- **Task directions**: From the entries that follow, copy exactly the lines beginning at the line holding "ATOM 256 C C" and continuing through the line holding "ATOM 278 C CA".

- **Entries provided**:
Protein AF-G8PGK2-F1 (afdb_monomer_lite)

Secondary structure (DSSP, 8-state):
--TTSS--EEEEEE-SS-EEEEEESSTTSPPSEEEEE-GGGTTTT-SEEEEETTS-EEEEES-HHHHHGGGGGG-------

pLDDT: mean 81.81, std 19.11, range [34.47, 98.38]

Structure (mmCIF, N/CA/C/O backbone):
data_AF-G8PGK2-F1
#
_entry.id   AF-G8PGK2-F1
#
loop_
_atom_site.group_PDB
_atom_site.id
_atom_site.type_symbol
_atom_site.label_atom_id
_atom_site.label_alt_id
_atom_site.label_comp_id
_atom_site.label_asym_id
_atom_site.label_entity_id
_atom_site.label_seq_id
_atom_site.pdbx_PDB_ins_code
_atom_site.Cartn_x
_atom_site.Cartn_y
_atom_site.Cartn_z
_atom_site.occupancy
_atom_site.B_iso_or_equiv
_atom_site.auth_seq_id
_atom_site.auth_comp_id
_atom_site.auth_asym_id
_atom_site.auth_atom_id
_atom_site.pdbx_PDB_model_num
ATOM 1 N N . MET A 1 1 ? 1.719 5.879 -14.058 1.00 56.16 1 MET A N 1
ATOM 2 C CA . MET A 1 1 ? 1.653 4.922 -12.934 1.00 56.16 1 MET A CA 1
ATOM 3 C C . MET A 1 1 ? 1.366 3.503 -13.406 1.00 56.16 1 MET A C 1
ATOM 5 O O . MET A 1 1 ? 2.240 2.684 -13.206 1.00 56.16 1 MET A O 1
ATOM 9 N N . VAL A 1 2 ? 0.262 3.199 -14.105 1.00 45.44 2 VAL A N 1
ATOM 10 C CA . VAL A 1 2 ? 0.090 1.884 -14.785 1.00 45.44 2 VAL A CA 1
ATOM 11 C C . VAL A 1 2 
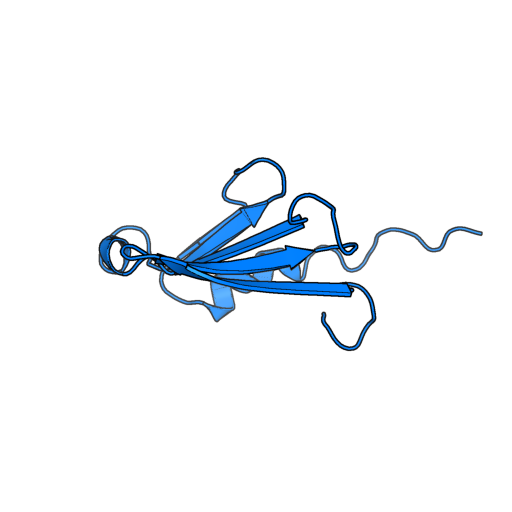? 0.329 2.003 -16.298 1.00 45.44 2 VAL A C 1
ATOM 13 O O . VAL A 1 2 ? 1.159 1.301 -16.858 1.00 45.44 2 VAL A O 1
ATOM 16 N N . ALA A 1 3 ? -0.274 3.004 -16.946 1.00 38.75 3 ALA A N 1
ATOM 17 C CA . ALA A 1 3 ? -0.141 3.235 -18.391 1.00 38.75 3 ALA A CA 1
ATOM 18 C C . ALA A 1 3 ? 1.235 3.771 -18.854 1.00 38.75 3 ALA A C 1
ATOM 20 O O . ALA A 1 3 ? 1.493 3.840 -20.047 1.00 38.75 3 ALA A O 1
ATOM 21 N N . SER A 1 4 ? 2.129 4.145 -17.930 1.00 52.72 4 SER A N 1
ATOM 22 C CA . SER A 1 4 ? 3.489 4.622 -18.245 1.00 52.72 4 SER A CA 1
ATOM 23 C C . SER A 1 4 ? 4.556 3.519 -18.188 1.00 52.72 4 SER A C 1
ATOM 25 O O . SER A 1 4 ? 5.741 3.821 -18.257 1.00 52.72 4 SER A O 1
ATOM 27 N N . GLY A 1 5 ? 4.162 2.250 -18.003 1.00 52.97 5 GLY A N 1
ATOM 28 C CA . GLY A 1 5 ? 5.082 1.101 -17.984 1.00 52.97 5 GLY A CA 1
ATOM 29 C C . GLY A 1 5 ? 5.944 0.953 -16.721 1.00 52.97 5 GLY A C 1
ATOM 30 O O . GLY A 1 5 ? 6.775 0.048 -16.651 1.00 52.97 5 GLY A O 1
ATOM 31 N N . GLU A 1 6 ? 5.758 1.815 -15.717 1.00 58.09 6 GLU A N 1
ATOM 32 C CA . GLU A 1 6 ? 6.504 1.759 -14.450 1.00 58.09 6 GLU A CA 1
ATOM 33 C C . GLU A 1 6 ? 6.049 0.609 -13.544 1.00 58.09 6 GLU A C 1
ATOM 35 O O . GLU A 1 6 ? 6.872 0.015 -12.846 1.00 58.09 6 GLU A O 1
ATOM 40 N N . TRP A 1 7 ? 4.751 0.296 -13.537 1.00 66.75 7 TRP A N 1
ATOM 41 C CA . TRP A 1 7 ? 4.173 -0.803 -12.764 1.00 66.75 7 TRP A CA 1
ATOM 42 C C . TRP A 1 7 ? 3.715 -1.867 -13.747 1.00 66.75 7 TRP A C 1
ATOM 44 O O . TRP A 1 7 ? 2.814 -1.627 -14.549 1.00 66.75 7 TRP A O 1
ATOM 54 N N . ARG A 1 8 ? 4.398 -3.009 -13.730 1.00 67.62 8 ARG A N 1
ATOM 55 C CA . ARG A 1 8 ? 4.200 -4.063 -14.733 1.00 67.62 8 ARG A CA 1
ATOM 56 C C . ARG A 1 8 ? 3.178 -5.102 -14.307 1.00 67.62 8 ARG A C 1
ATOM 58 O O . ARG A 1 8 ? 2.638 -5.782 -15.166 1.00 67.62 8 ARG A O 1
ATOM 65 N N . ASP A 1 9 ? 2.933 -5.213 -13.006 1.00 75.62 9 ASP A N 1
ATOM 66 C CA . ASP A 1 9 ? 2.015 -6.194 -12.448 1.00 75.62 9 ASP A CA 1
ATOM 67 C C . ASP A 1 9 ? 1.411 -5.682 -11.131 1.00 75.62 9 ASP A C 1
ATOM 69 O O . ASP A 1 9 ? 1.995 -4.821 -10.450 1.00 75.62 9 ASP A O 1
ATOM 73 N N . TYR A 1 10 ? 0.238 -6.201 -10.778 1.00 84.56 10 TYR A N 1
ATOM 74 C CA . TYR A 1 10 ? -0.449 -5.899 -9.528 1.00 84.56 10 TYR A CA 1
ATOM 75 C C . TYR A 1 10 ? -1.251 -7.097 -9.019 1.00 84.56 10 TYR A C 1
ATOM 77 O O . TYR A 1 10 ? -1.761 -7.906 -9.787 1.00 84.56 10 TYR A O 1
ATOM 85 N N . ALA A 1 11 ? -1.415 -7.172 -7.700 1.00 86.38 11 ALA A N 1
ATOM 86 C CA . ALA A 1 11 ? -2.282 -8.156 -7.060 1.00 86.38 11 ALA A CA 1
ATOM 87 C C . ALA A 1 11 ? -3.217 -7.473 -6.062 1.00 86.38 11 ALA A C 1
ATOM 89 O O . ALA A 1 11 ? -2.815 -6.553 -5.344 1.00 86.38 11 ALA A O 1
ATOM 90 N N . ILE A 1 12 ? -4.461 -7.947 -5.999 1.00 89.31 12 ILE A N 1
ATOM 91 C CA . ILE A 1 12 ? -5.463 -7.479 -5.041 1.00 89.31 12 ILE A CA 1
ATOM 92 C C . ILE A 1 12 ? -5.760 -8.612 -4.066 1.00 89.31 12 ILE A C 1
ATOM 94 O O . ILE 
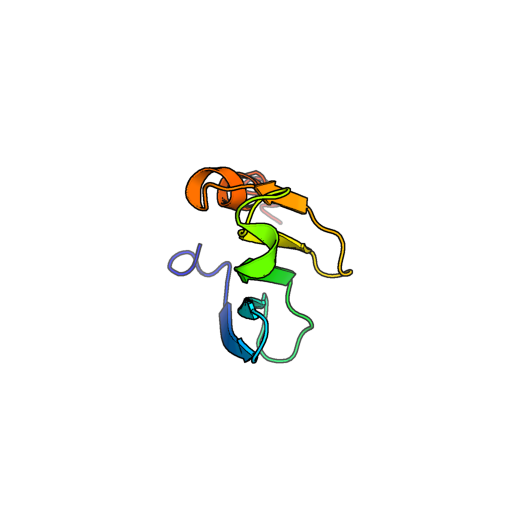A 1 12 ? -6.232 -9.675 -4.459 1.00 89.31 12 ILE A O 1
ATOM 98 N N . GLY A 1 13 ? -5.482 -8.374 -2.789 1.00 88.50 13 GLY A N 1
ATOM 99 C CA . GLY A 1 13 ? -5.797 -9.283 -1.697 1.00 88.50 13 GLY A CA 1
ATOM 100 C C . GLY A 1 13 ? -6.918 -8.723 -0.832 1.00 88.50 13 GLY A C 1
ATOM 101 O O . GLY A 1 13 ? -6.856 -7.574 -0.396 1.00 88.50 13 GLY A O 1
ATOM 102 N N . HIS A 1 14 ? -7.915 -9.551 -0.536 1.00 83.81 14 HIS A N 1
ATOM 103 C CA . HIS A 1 14 ? -8.966 -9.248 0.432 1.00 83.81 14 HIS A CA 1
ATOM 104 C C . HIS A 1 14 ? -8.791 -10.186 1.624 1.00 83.81 14 HIS A C 1
ATOM 106 O O . HIS A 1 14 ? -9.266 -11.318 1.607 1.00 83.81 14 HIS A O 1
ATOM 112 N N . GLY A 1 15 ? -8.038 -9.745 2.631 1.00 83.94 15 GLY A N 1
ATOM 113 C CA . GLY A 1 15 ? -7.946 -10.462 3.898 1.00 83.94 15 GLY A CA 1
ATOM 114 C C . GLY A 1 15 ? -9.114 -10.102 4.813 1.00 83.94 15 GLY A C 1
ATOM 115 O O . GLY A 1 15 ? -9.747 -9.062 4.639 1.00 83.94 15 GLY A O 1
ATOM 116 N N . THR A 1 16 ? -9.354 -10.924 5.835 1.00 84.38 16 THR A N 1
ATOM 117 C CA . THR A 1 16 ? -10.407 -10.700 6.844 1.00 84.38 16 THR A CA 1
ATOM 118 C C . THR A 1 16 ? -10.289 -9.336 7.532 1.00 84.38 16 THR A C 1
ATOM 120 O O . THR A 1 16 ? -11.294 -8.714 7.861 1.00 84.38 16 THR A O 1
ATOM 123 N N . ASP A 1 17 ? -9.060 -8.850 7.726 1.00 89.50 17 ASP A N 1
ATOM 124 C CA . ASP A 1 17 ? -8.793 -7.606 8.454 1.00 89.50 17 ASP A CA 1
ATOM 125 C C .
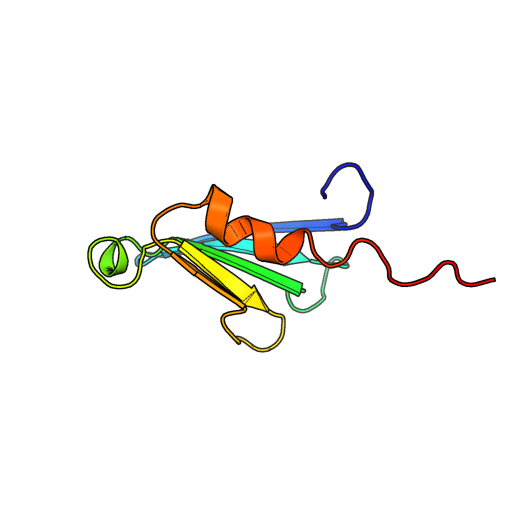 ASP A 1 17 ? -8.575 -6.387 7.556 1.00 89.50 17 ASP A C 1
ATOM 127 O O . ASP A 1 17 ? -8.832 -5.257 7.971 1.00 89.50 17 ASP A O 1
ATOM 131 N N . LYS A 1 18 ? -8.056 -6.593 6.342 1.00 93.88 18 LYS A N 1
ATOM 132 C CA . LYS A 1 18 ? -7.634 -5.502 5.463 1.00 93.88 18 LYS A CA 1
ATOM 133 C C . LYS A 1 18 ? -7.635 -5.891 3.993 1.00 93.88 18 LYS A C 1
ATOM 135 O O . LYS A 1 18 ? -7.345 -7.031 3.629 1.00 93.88 18 LYS A O 1
ATOM 140 N N . ALA A 1 19 ? -7.880 -4.891 3.153 1.00 96.06 19 ALA A N 1
ATOM 141 C CA . ALA A 1 19 ? -7.665 -4.978 1.715 1.00 96.06 19 ALA A CA 1
ATOM 142 C C . ALA A 1 19 ? -6.252 -4.496 1.369 1.00 96.06 19 ALA A C 1
ATOM 144 O O . ALA A 1 19 ? -5.766 -3.521 1.948 1.00 96.06 19 ALA A O 1
ATOM 145 N N . ILE A 1 20 ? -5.599 -5.175 0.429 1.00 95.75 20 ILE A N 1
ATOM 146 C CA . ILE A 1 20 ? -4.223 -4.909 0.010 1.00 95.75 20 ILE A CA 1
ATOM 147 C C . ILE A 1 20 ? -4.180 -4.823 -1.512 1.00 95.75 20 ILE A C 1
ATOM 149 O O . ILE A 1 20 ? -4.630 -5.730 -2.203 1.00 95.75 20 ILE A O 1
ATOM 153 N N . PHE A 1 21 ? -3.577 -3.758 -2.025 1.00 94.25 21 PHE A N 1
ATOM 154 C CA . PHE A 1 21 ? -3.190 -3.613 -3.421 1.00 94.25 21 PHE A CA 1
ATOM 155 C C . PHE A 1 21 ? -1.662 -3.629 -3.500 1.00 94.25 21 PHE A C 1
ATOM 157 O O . PHE A 1 21 ? -0.999 -2.694 -3.044 1.00 94.25 21 PHE A O 1
ATOM 164 N N . ALA A 1 22 ? -1.095 -4.713 -4.018 1.00 91.31 22 ALA A N 1
ATOM 165 C CA . ALA A 1 22 ? 0.342 -4.894 -4.166 1.00 91.31 22 ALA A CA 1
ATOM 166 C C . ALA A 1 22 ? 0.786 -4.478 -5.572 1.00 91.31 22 ALA A C 1
ATOM 168 O O . ALA A 1 22 ? 0.177 -4.882 -6.558 1.00 91.31 22 ALA A O 1
ATOM 169 N N . ILE A 1 23 ? 1.844 -3.674 -5.648 1.00 89.56 23 ILE A N 1
ATOM 170 C CA . ILE A 1 23 ? 2.404 -3.121 -6.884 1.00 89.56 23 ILE A CA 1
ATOM 171 C C . ILE A 1 23 ? 3.775 -3.745 -7.113 1.00 89.56 23 ILE A C 1
ATOM 173 O O . ILE A 1 23 ? 4.651 -3.639 -6.249 1.00 89.56 23 ILE A O 1
ATOM 177 N N . PHE A 1 24 ? 3.988 -4.327 -8.289 1.00 84.12 24 PHE A N 1
ATOM 178 C CA . PHE A 1 24 ? 5.234 -5.001 -8.643 1.00 84.12 24 PHE A CA 1
ATOM 179 C C . PHE A 1 24 ? 5.954 -4.282 -9.788 1.00 84.12 24 PHE A C 1
ATOM 181 O O . PHE A 1 24 ? 5.343 -3.765 -10.729 1.00 84.12 24 PHE A O 1
ATOM 188 N N . ARG A 1 25 ? 7.290 -4.271 -9.718 1.00 77.38 25 ARG A N 1
ATOM 189 C CA . ARG A 1 25 ? 8.144 -3.762 -10.802 1.00 77.38 25 ARG A CA 1
ATOM 190 C C . ARG A 1 25 ? 8.283 -4.791 -11.931 1.00 77.38 25 ARG A C 1
ATOM 192 O O . ARG A 1 25 ? 8.374 -4.398 -13.092 1.00 77.38 25 ARG A O 1
ATOM 199 N N . ARG A 1 26 ? 8.284 -6.087 -11.601 1.00 75.56 26 ARG A N 1
ATOM 200 C CA . ARG A 1 26 ? 8.272 -7.238 -12.520 1.00 75.56 26 ARG A CA 1
ATOM 201 C C . ARG A 1 26 ? 7.465 -8.382 -11.896 1.00 75.56 26 ARG A C 1
ATOM 203 O O . ARG A 1 26 ? 7.434 -8.498 -10.671 1.00 75.56 26 ARG A O 1
ATOM 210 N N . SER A 1 27 ? 6.840 -9.220 -12.723 1.00 56.34 27 SER A N 1
ATOM 211 C CA . SER A 1 27 ? 6.184 -10.451 -12.269 1.00 56.34 27 SER A CA 1
ATOM 212 C C . SER A 1 27 ? 7.232 -11.366 -11.611 1.00 56.34 27 SER A C 1
ATOM 214 O O . SER A 1 27 ? 8.306 -11.556 -12.182 1.00 56.34 27 SER A O 1
ATOM 216 N N . SER A 1 28 ? 6.935 -11.873 -10.407 1.00 59.94 28 SER A N 1
ATOM 217 C CA . SER A 1 28 ? 7.794 -12.723 -9.541 1.00 59.94 28 SER A CA 1
ATOM 218 C C . SER A 1 28 ? 8.765 -12.031 -8.563 1.00 59.94 28 SER A C 1
ATOM 220 O O . SER A 1 28 ? 9.495 -12.725 -7.857 1.00 59.94 28 SER A O 1
ATOM 222 N N . GLU A 1 29 ? 8.774 -10.700 -8.447 1.00 69.25 29 GLU A N 1
ATOM 223 C CA . GLU A 1 29 ? 9.556 -9.990 -7.412 1.00 69.25 29 GLU A CA 1
ATOM 224 C C . GLU A 1 29 ? 8.733 -9.712 -6.137 1.00 69.25 29 GLU A C 1
ATOM 226 O O . GLU A 1 29 ? 7.503 -9.781 -6.139 1.00 69.25 29 GLU A O 1
ATOM 231 N N . MET A 1 30 ? 9.395 -9.349 -5.028 1.00 77.75 30 MET A N 1
ATOM 232 C CA . MET A 1 30 ? 8.687 -8.755 -3.885 1.00 77.75 30 MET A CA 1
ATOM 233 C C . MET A 1 30 ? 7.967 -7.463 -4.322 1.00 77.75 30 MET A C 1
ATOM 235 O O . MET A 1 30 ? 8.524 -6.698 -5.116 1.00 77.75 30 MET A O 1
ATOM 239 N N . PRO A 1 31 ? 6.761 -7.168 -3.793 1.00 82.62 31 PRO A N 1
ATOM 240 C CA . PRO A 1 31 ? 6.051 -5.949 -4.149 1.00 82.62 31 PRO A CA 1
ATOM 241 C C . PRO A 1 31 ? 6.890 -4.719 -3.804 1.00 82.62 31 PRO A C 1
ATOM 243 O O . PRO A 1 31 ? 7.360 -4.568 -2.674 1.00 82.62 31 PRO A O 1
ATOM 246 N N . LEU A 1 32 ? 7.027 -3.806 -4.764 1.00 87.88 32 LEU A N 1
ATOM 247 C CA . LEU A 1 32 ? 7.717 -2.534 -4.571 1.00 87.88 32 LEU A CA 1
ATOM 248 C C . LEU A 1 32 ? 6.959 -1.657 -3.567 1.00 87.88 32 LEU A C 1
ATOM 250 O O . LEU A 1 32 ? 7.565 -1.004 -2.713 1.00 87.88 32 LEU A O 1
ATOM 254 N N . TYR A 1 33 ? 5.629 -1.679 -3.676 1.00 92.19 33 TYR A N 1
ATOM 255 C CA . TYR A 1 33 ? 4.718 -0.996 -2.773 1.00 92.19 33 TYR A CA 1
ATOM 256 C C . TYR A 1 33 ? 3.503 -1.865 -2.461 1.00 92.19 33 TYR A C 1
ATOM 258 O O . TYR A 1 33 ? 3.059 -2.661 -3.289 1.00 92.19 33 TYR A O 1
ATOM 266 N N . ARG A 1 34 ? 2.917 -1.660 -1.284 1.00 94.25 34 ARG A N 1
ATOM 267 C CA . ARG A 1 34 ? 1.564 -2.118 -0.962 1.00 94.25 34 ARG A CA 1
ATOM 268 C C . ARG A 1 34 ? 0.736 -0.946 -0.475 1.00 94.25 34 ARG A C 1
ATOM 270 O O . ARG A 1 34 ? 1.174 -0.211 0.406 1.00 94.25 34 ARG A O 1
ATOM 277 N N . ILE A 1 35 ? -0.450 -0.780 -1.035 1.00 96.38 35 ILE A N 1
ATOM 278 C CA . ILE A 1 35 ? -1.472 0.115 -0.503 1.00 96.38 35 ILE A CA 1
ATOM 279 C C . ILE A 1 35 ? -2.408 -0.754 0.325 1.00 96.38 35 ILE A C 1
ATOM 281 O O . ILE A 1 35 ? -2.970 -1.716 -0.193 1.00 96.38 35 ILE A O 1
ATOM 285 N N . GLU A 1 36 ? -2.562 -0.444 1.605 1.00 97.06 36 GLU A N 1
ATOM 286 C CA . GLU A 1 36 ? -3.416 -1.216 2.507 1.00 97.06 36 GLU A CA 1
ATOM 287 C C . GLU A 1 36 ? -4.561 -0.343 3.028 1.00 97.06 36 GLU A C 1
ATOM 289 O O . GLU A 1 36 ? -4.371 0.846 3.305 1.00 97.06 36 GLU A O 1
ATOM 294 N N . LYS A 1 37 ? -5.746 -0.944 3.173 1.00 97.69 37 LYS A N 1
ATOM 295 C CA . LYS A 1 37 ? -6.906 -0.362 3.853 1.00 97.69 37 LYS A CA 1
ATOM 296 C C . LYS A 1 37 ? -7.296 -1.248 5.030 1.00 97.69 37 LYS A C 1
ATOM 298 O O . LYS A 1 37 ? -7.808 -2.345 4.820 1.00 97.69 37 LYS A O 1
ATOM 303 N N . ASP A 1 38 ? -7.105 -0.741 6.240 1.00 97.31 38 ASP A N 1
ATOM 304 C CA . ASP A 1 38 ? -7.491 -1.378 7.500 1.00 97.31 38 ASP A CA 1
ATOM 305 C C . ASP A 1 38 ? -8.640 -0.587 8.164 1.00 97.31 38 ASP A C 1
ATOM 307 O O . ASP A 1 38 ? -8.407 0.473 8.765 1.00 97.31 38 ASP A O 1
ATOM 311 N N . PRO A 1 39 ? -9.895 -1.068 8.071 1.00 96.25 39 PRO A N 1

- **Solution to the exercise**:
ATOM 256 C C . TYR A 1 33 ? 3.503 -1.865 -2.461 1.00 92.19 33 TYR A C 1
ATOM 258 O O . TYR A 1 33 ? 3.059 -2.661 -3.289 1.00 92.19 33 TYR A O 1
ATOM 266 N N . ARG A 1 34 ? 2.917 -1.660 -1.284 1.00 94.25 34 ARG A N 1
ATOM 267 C CA . ARG A 1 34 ? 1.564 -2.118 -0.962 1.00 94.25 34 ARG A CA 1
ATOM 268 C C . ARG A 1 34 ? 0.736 -0.946 -0.475 1.00 94.25 34 ARG A C 1
ATOM 270 O O . ARG A 1 34 ? 1.174 -0.211 0.406 1.00 94.25 34 ARG A O 1
ATOM 277 N N . ILE A 1 35 ? -0.450 -0.780 -1.035 1.00 96.38 35 ILE A N 1
ATOM 278 C CA . ILE A 1 35 ? -1.472 0.115 -0.503 1.00 96.38 35 ILE A CA 1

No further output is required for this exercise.